# Portrait of hornet



## carlos58 (Nov 5, 2012)

hello everyone
from my gallery of strange faces of insects
Strange faces : portrait insects Photo Gallery by carlogalliani at pbase.com

some portrait of terrific hornet


----------



## binga63 (Nov 5, 2012)

awesome... nice pics


----------



## Patriot (Nov 5, 2012)

What did you use?


----------



## sm4him (Nov 5, 2012)

Patriot said:


> What did you use?



I'd have used wasp spray. :lmao:

Beautiful shots, as usual. Remind me of some Charlie (cgipson) took this summer. I love my macro, but there is NO way I'm getting quite this close, for that long, to a hornet.


----------



## Murasaki (Nov 5, 2012)

WOW . fantastic ... love em


----------



## 4meandthem (Nov 6, 2012)

Great pics! Some of the best I have seen.

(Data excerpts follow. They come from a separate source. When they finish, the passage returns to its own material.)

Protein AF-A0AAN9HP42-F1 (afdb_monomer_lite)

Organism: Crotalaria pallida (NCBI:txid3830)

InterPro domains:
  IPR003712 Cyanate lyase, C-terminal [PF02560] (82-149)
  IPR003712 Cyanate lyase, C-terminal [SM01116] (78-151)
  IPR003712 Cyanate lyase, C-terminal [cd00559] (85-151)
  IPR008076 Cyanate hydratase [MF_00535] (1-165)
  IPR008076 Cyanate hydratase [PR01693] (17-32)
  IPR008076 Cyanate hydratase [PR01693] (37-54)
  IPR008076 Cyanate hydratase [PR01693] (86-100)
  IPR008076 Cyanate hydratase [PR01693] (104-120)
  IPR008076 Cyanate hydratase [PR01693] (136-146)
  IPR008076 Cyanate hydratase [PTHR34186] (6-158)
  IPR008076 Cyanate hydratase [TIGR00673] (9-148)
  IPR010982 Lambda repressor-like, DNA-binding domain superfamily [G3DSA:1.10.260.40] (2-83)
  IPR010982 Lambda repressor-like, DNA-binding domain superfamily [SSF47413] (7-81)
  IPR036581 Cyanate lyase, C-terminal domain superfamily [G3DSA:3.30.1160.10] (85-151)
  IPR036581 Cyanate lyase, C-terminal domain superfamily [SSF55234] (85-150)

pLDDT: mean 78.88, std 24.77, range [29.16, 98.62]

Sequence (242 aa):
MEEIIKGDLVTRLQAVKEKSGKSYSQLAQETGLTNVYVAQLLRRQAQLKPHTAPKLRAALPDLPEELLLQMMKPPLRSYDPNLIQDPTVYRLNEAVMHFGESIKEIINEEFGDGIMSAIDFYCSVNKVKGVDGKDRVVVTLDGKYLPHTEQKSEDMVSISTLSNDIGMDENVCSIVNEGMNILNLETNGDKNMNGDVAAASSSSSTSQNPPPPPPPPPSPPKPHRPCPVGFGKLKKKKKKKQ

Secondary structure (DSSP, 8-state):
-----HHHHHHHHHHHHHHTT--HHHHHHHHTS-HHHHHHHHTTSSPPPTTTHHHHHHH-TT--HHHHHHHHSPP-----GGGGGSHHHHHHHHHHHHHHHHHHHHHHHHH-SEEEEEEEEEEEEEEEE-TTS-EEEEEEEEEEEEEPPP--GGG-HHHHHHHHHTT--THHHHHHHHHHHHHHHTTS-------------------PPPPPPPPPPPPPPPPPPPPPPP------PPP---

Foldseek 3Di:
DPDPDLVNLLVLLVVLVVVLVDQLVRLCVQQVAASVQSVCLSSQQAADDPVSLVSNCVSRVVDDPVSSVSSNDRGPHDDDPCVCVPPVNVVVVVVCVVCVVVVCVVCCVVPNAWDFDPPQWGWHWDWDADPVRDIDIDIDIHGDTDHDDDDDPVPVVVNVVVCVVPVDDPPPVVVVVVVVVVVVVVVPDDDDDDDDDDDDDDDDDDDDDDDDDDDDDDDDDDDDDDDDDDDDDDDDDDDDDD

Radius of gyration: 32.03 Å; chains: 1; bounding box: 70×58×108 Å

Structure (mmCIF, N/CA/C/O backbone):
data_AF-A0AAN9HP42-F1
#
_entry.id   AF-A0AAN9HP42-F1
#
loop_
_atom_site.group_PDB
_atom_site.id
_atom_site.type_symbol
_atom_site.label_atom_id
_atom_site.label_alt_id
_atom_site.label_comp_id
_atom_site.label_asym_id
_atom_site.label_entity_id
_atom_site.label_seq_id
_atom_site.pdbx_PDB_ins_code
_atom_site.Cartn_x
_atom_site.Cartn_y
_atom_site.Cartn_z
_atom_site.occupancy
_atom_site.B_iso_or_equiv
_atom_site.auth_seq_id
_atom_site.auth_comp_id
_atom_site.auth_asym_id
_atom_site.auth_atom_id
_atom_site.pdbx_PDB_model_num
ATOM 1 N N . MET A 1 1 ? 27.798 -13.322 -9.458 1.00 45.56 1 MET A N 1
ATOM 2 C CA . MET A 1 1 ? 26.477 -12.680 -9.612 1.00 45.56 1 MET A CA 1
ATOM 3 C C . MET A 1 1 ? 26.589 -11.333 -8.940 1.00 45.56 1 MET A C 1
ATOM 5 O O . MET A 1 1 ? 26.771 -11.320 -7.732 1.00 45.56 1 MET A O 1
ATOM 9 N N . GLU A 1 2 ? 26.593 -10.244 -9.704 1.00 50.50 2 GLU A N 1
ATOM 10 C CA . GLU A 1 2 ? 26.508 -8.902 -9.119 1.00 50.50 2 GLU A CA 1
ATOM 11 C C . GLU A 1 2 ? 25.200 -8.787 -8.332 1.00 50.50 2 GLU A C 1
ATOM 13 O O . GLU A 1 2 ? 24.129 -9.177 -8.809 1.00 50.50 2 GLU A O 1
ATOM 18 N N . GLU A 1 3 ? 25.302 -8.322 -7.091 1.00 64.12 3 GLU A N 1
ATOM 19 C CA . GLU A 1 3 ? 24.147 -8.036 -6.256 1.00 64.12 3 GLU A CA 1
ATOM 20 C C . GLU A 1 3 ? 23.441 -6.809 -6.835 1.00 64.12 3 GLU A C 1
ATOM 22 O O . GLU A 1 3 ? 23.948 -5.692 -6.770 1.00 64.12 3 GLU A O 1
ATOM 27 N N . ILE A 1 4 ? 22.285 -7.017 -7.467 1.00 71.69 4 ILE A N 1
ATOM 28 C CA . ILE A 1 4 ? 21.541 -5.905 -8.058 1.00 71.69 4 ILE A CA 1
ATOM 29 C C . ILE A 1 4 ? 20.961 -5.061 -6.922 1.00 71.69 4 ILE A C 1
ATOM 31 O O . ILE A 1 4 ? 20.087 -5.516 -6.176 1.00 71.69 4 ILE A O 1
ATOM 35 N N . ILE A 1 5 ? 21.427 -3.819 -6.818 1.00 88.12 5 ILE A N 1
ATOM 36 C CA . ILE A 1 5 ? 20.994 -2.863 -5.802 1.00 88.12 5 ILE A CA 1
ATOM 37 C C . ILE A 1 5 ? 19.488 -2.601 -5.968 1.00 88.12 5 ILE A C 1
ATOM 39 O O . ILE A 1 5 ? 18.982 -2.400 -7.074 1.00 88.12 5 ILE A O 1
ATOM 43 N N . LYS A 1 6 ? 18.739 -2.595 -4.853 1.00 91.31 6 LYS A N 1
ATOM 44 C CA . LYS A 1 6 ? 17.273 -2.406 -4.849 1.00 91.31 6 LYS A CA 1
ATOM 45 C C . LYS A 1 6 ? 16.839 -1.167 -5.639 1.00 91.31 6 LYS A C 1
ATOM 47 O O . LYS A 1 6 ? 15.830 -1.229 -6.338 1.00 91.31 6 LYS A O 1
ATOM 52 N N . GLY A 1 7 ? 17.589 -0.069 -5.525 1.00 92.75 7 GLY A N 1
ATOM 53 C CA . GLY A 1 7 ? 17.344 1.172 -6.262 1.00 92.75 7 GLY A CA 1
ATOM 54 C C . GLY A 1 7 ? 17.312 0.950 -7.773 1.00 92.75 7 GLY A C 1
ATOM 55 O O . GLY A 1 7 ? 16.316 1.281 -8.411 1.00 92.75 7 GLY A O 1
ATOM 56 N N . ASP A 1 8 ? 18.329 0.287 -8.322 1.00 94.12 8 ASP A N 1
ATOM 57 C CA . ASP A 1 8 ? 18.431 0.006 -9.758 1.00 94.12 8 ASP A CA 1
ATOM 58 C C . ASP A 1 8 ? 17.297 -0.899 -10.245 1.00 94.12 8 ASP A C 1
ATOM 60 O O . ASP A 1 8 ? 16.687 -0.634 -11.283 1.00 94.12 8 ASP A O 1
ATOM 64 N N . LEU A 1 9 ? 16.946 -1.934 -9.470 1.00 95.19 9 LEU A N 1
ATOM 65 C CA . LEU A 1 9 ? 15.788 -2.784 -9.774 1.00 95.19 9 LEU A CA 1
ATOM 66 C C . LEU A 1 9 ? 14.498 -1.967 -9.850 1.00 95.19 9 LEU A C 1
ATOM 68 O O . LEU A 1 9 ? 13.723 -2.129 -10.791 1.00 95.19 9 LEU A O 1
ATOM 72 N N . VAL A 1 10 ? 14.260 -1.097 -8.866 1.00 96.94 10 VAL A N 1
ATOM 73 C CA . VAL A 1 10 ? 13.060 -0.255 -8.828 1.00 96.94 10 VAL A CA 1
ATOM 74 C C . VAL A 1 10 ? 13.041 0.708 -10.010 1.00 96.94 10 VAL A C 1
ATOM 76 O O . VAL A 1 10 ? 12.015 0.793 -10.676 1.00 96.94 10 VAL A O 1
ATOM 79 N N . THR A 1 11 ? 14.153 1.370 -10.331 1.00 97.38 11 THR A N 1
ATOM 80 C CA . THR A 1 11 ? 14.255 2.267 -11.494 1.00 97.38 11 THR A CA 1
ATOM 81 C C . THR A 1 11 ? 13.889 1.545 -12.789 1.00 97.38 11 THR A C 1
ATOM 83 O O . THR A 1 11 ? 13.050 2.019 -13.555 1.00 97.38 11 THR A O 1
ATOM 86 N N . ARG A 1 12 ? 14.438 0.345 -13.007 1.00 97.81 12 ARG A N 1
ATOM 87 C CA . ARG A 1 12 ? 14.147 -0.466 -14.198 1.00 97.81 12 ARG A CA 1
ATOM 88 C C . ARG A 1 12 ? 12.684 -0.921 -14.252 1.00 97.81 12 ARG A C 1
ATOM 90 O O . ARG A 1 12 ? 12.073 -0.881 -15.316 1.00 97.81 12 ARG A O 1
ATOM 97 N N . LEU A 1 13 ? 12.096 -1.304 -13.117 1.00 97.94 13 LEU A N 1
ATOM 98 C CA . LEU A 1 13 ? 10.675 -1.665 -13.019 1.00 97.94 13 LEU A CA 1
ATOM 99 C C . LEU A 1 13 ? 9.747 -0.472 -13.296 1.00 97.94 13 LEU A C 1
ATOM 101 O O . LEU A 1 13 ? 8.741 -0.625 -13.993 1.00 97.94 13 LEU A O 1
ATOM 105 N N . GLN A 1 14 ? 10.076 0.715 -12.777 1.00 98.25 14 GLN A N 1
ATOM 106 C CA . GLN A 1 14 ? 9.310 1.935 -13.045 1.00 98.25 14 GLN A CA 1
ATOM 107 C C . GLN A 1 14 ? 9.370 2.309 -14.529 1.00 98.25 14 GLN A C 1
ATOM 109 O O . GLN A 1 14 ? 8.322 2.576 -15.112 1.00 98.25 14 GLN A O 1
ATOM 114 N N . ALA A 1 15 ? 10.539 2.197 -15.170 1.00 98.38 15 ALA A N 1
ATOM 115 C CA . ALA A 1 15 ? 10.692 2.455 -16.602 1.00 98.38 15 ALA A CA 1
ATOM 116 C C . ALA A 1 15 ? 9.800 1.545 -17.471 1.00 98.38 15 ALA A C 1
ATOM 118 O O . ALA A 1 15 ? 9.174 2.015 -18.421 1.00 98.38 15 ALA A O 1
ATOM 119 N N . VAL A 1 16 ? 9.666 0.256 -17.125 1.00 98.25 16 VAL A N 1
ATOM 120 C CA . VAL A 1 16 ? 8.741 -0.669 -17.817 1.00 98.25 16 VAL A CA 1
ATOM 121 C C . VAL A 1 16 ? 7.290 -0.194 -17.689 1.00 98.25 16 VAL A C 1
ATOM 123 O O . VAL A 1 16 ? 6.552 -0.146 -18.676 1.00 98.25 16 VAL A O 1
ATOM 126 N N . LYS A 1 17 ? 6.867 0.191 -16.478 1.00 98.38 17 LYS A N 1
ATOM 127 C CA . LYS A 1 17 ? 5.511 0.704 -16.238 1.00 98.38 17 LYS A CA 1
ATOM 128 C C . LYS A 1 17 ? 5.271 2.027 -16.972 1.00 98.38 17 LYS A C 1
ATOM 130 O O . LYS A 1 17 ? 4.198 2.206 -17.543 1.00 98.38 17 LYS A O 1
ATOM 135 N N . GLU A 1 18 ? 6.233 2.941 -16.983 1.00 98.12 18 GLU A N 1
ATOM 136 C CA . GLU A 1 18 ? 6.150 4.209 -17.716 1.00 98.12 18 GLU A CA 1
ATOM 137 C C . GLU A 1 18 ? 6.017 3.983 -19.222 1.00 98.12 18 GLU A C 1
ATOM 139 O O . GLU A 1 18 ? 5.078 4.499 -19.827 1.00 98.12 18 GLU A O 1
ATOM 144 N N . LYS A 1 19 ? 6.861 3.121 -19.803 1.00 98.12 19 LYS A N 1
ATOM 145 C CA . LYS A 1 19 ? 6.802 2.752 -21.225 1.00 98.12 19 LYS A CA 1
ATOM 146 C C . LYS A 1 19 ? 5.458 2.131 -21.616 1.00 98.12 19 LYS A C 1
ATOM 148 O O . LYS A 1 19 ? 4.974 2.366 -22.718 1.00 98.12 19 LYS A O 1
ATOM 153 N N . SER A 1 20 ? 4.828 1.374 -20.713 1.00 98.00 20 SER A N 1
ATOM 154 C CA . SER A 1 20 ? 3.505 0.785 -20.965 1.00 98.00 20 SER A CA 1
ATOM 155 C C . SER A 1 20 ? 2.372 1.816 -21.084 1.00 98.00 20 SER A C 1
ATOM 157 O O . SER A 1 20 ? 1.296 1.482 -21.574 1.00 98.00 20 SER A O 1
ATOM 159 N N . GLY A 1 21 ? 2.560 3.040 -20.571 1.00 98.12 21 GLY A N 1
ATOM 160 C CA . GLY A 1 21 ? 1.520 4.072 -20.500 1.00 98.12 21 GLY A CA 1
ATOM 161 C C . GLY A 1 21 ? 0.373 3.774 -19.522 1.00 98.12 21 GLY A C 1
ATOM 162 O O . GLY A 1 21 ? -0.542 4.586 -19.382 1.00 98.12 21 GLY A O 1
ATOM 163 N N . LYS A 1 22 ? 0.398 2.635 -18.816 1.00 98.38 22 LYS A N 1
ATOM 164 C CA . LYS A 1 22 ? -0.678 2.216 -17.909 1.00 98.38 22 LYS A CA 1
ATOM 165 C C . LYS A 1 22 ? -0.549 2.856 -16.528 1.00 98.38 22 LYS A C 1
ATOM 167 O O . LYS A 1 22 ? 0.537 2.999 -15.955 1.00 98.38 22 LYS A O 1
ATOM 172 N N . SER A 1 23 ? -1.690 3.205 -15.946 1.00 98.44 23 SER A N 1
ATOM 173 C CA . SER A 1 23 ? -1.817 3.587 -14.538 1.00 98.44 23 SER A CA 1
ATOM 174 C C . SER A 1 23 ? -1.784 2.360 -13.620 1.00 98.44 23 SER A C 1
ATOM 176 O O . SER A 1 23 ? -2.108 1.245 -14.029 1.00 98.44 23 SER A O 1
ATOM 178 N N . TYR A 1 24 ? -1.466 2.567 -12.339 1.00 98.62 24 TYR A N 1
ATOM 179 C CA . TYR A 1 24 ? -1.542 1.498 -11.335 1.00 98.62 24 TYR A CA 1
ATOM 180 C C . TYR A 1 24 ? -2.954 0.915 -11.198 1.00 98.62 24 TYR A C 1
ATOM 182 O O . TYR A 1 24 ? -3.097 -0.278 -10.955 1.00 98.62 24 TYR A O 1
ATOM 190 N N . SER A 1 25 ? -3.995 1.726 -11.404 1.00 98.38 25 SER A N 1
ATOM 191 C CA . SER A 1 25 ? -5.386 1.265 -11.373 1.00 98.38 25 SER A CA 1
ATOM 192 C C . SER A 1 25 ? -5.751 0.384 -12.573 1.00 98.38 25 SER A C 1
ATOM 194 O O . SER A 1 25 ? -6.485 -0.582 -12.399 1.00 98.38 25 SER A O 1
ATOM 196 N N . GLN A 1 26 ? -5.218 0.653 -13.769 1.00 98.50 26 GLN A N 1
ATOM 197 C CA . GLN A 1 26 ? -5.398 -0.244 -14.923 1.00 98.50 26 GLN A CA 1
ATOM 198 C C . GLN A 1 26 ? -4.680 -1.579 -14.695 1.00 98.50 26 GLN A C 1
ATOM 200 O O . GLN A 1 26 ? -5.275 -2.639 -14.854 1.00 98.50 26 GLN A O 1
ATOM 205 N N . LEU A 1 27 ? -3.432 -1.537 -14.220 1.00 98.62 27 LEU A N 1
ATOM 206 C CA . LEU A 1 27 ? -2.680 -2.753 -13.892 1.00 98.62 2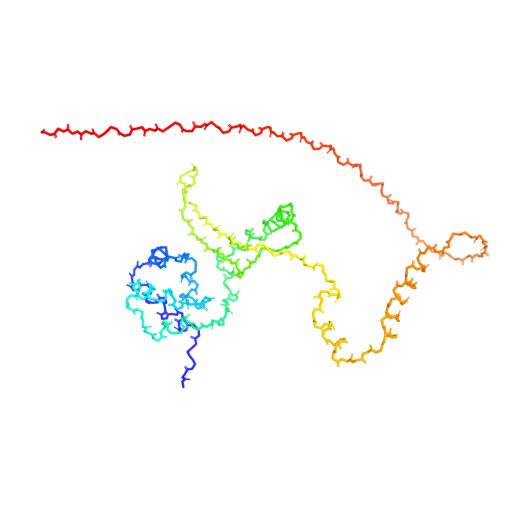7 LEU A CA 1
ATOM 207 C C . LEU A 1 27 ? -3.352 -3.569 -12.775 1.00 98.62 27 LEU A C 1
ATOM 209 O O . LEU A 1 27 ? -3.360 -4.797 -12.821 1.00 98.62 27 LEU A O 1
ATOM 213 N N . ALA A 1 28 ? -3.947 -2.902 -11.786 1.00 98.50 28 ALA A N 1
ATOM 214 C CA . ALA A 1 28 ? -4.751 -3.538 -10.746 1.00 98.50 28 ALA A CA 1
ATOM 215 C C . ALA A 1 28 ? -5.938 -4.314 -11.331 1.00 98.50 28 ALA A C 1
ATOM 217 O O . ALA A 1 28 ? -6.127 -5.481 -10.997 1.00 98.50 28 ALA A O 1
ATOM 218 N N . GLN A 1 29 ? -6.686 -3.707 -12.258 1.00 98.31 29 GLN A N 1
ATOM 219 C CA . GLN A 1 29 ? -7.810 -4.364 -12.935 1.00 98.31 29 GLN A CA 1
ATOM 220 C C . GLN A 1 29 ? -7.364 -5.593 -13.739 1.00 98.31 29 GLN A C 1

I hate those little F^&*(( though.


----------



## carlos58 (Nov 6, 2012)

thanks everyone for comments
I used D300 and 70/180 macro nikon 1:1 + extension tube kenko 20mm
crop is only 5-10% for best composition


----------



## jjdig (Nov 6, 2012)

Great shots!!


----------



## jfrabat (Nov 6, 2012)

Awesome!


----------



## sactown024 (Nov 6, 2012)

Awesome! any lighting?


----------



## carlos58 (Nov 7, 2012)

thank you very much
only natural light, no flash


----------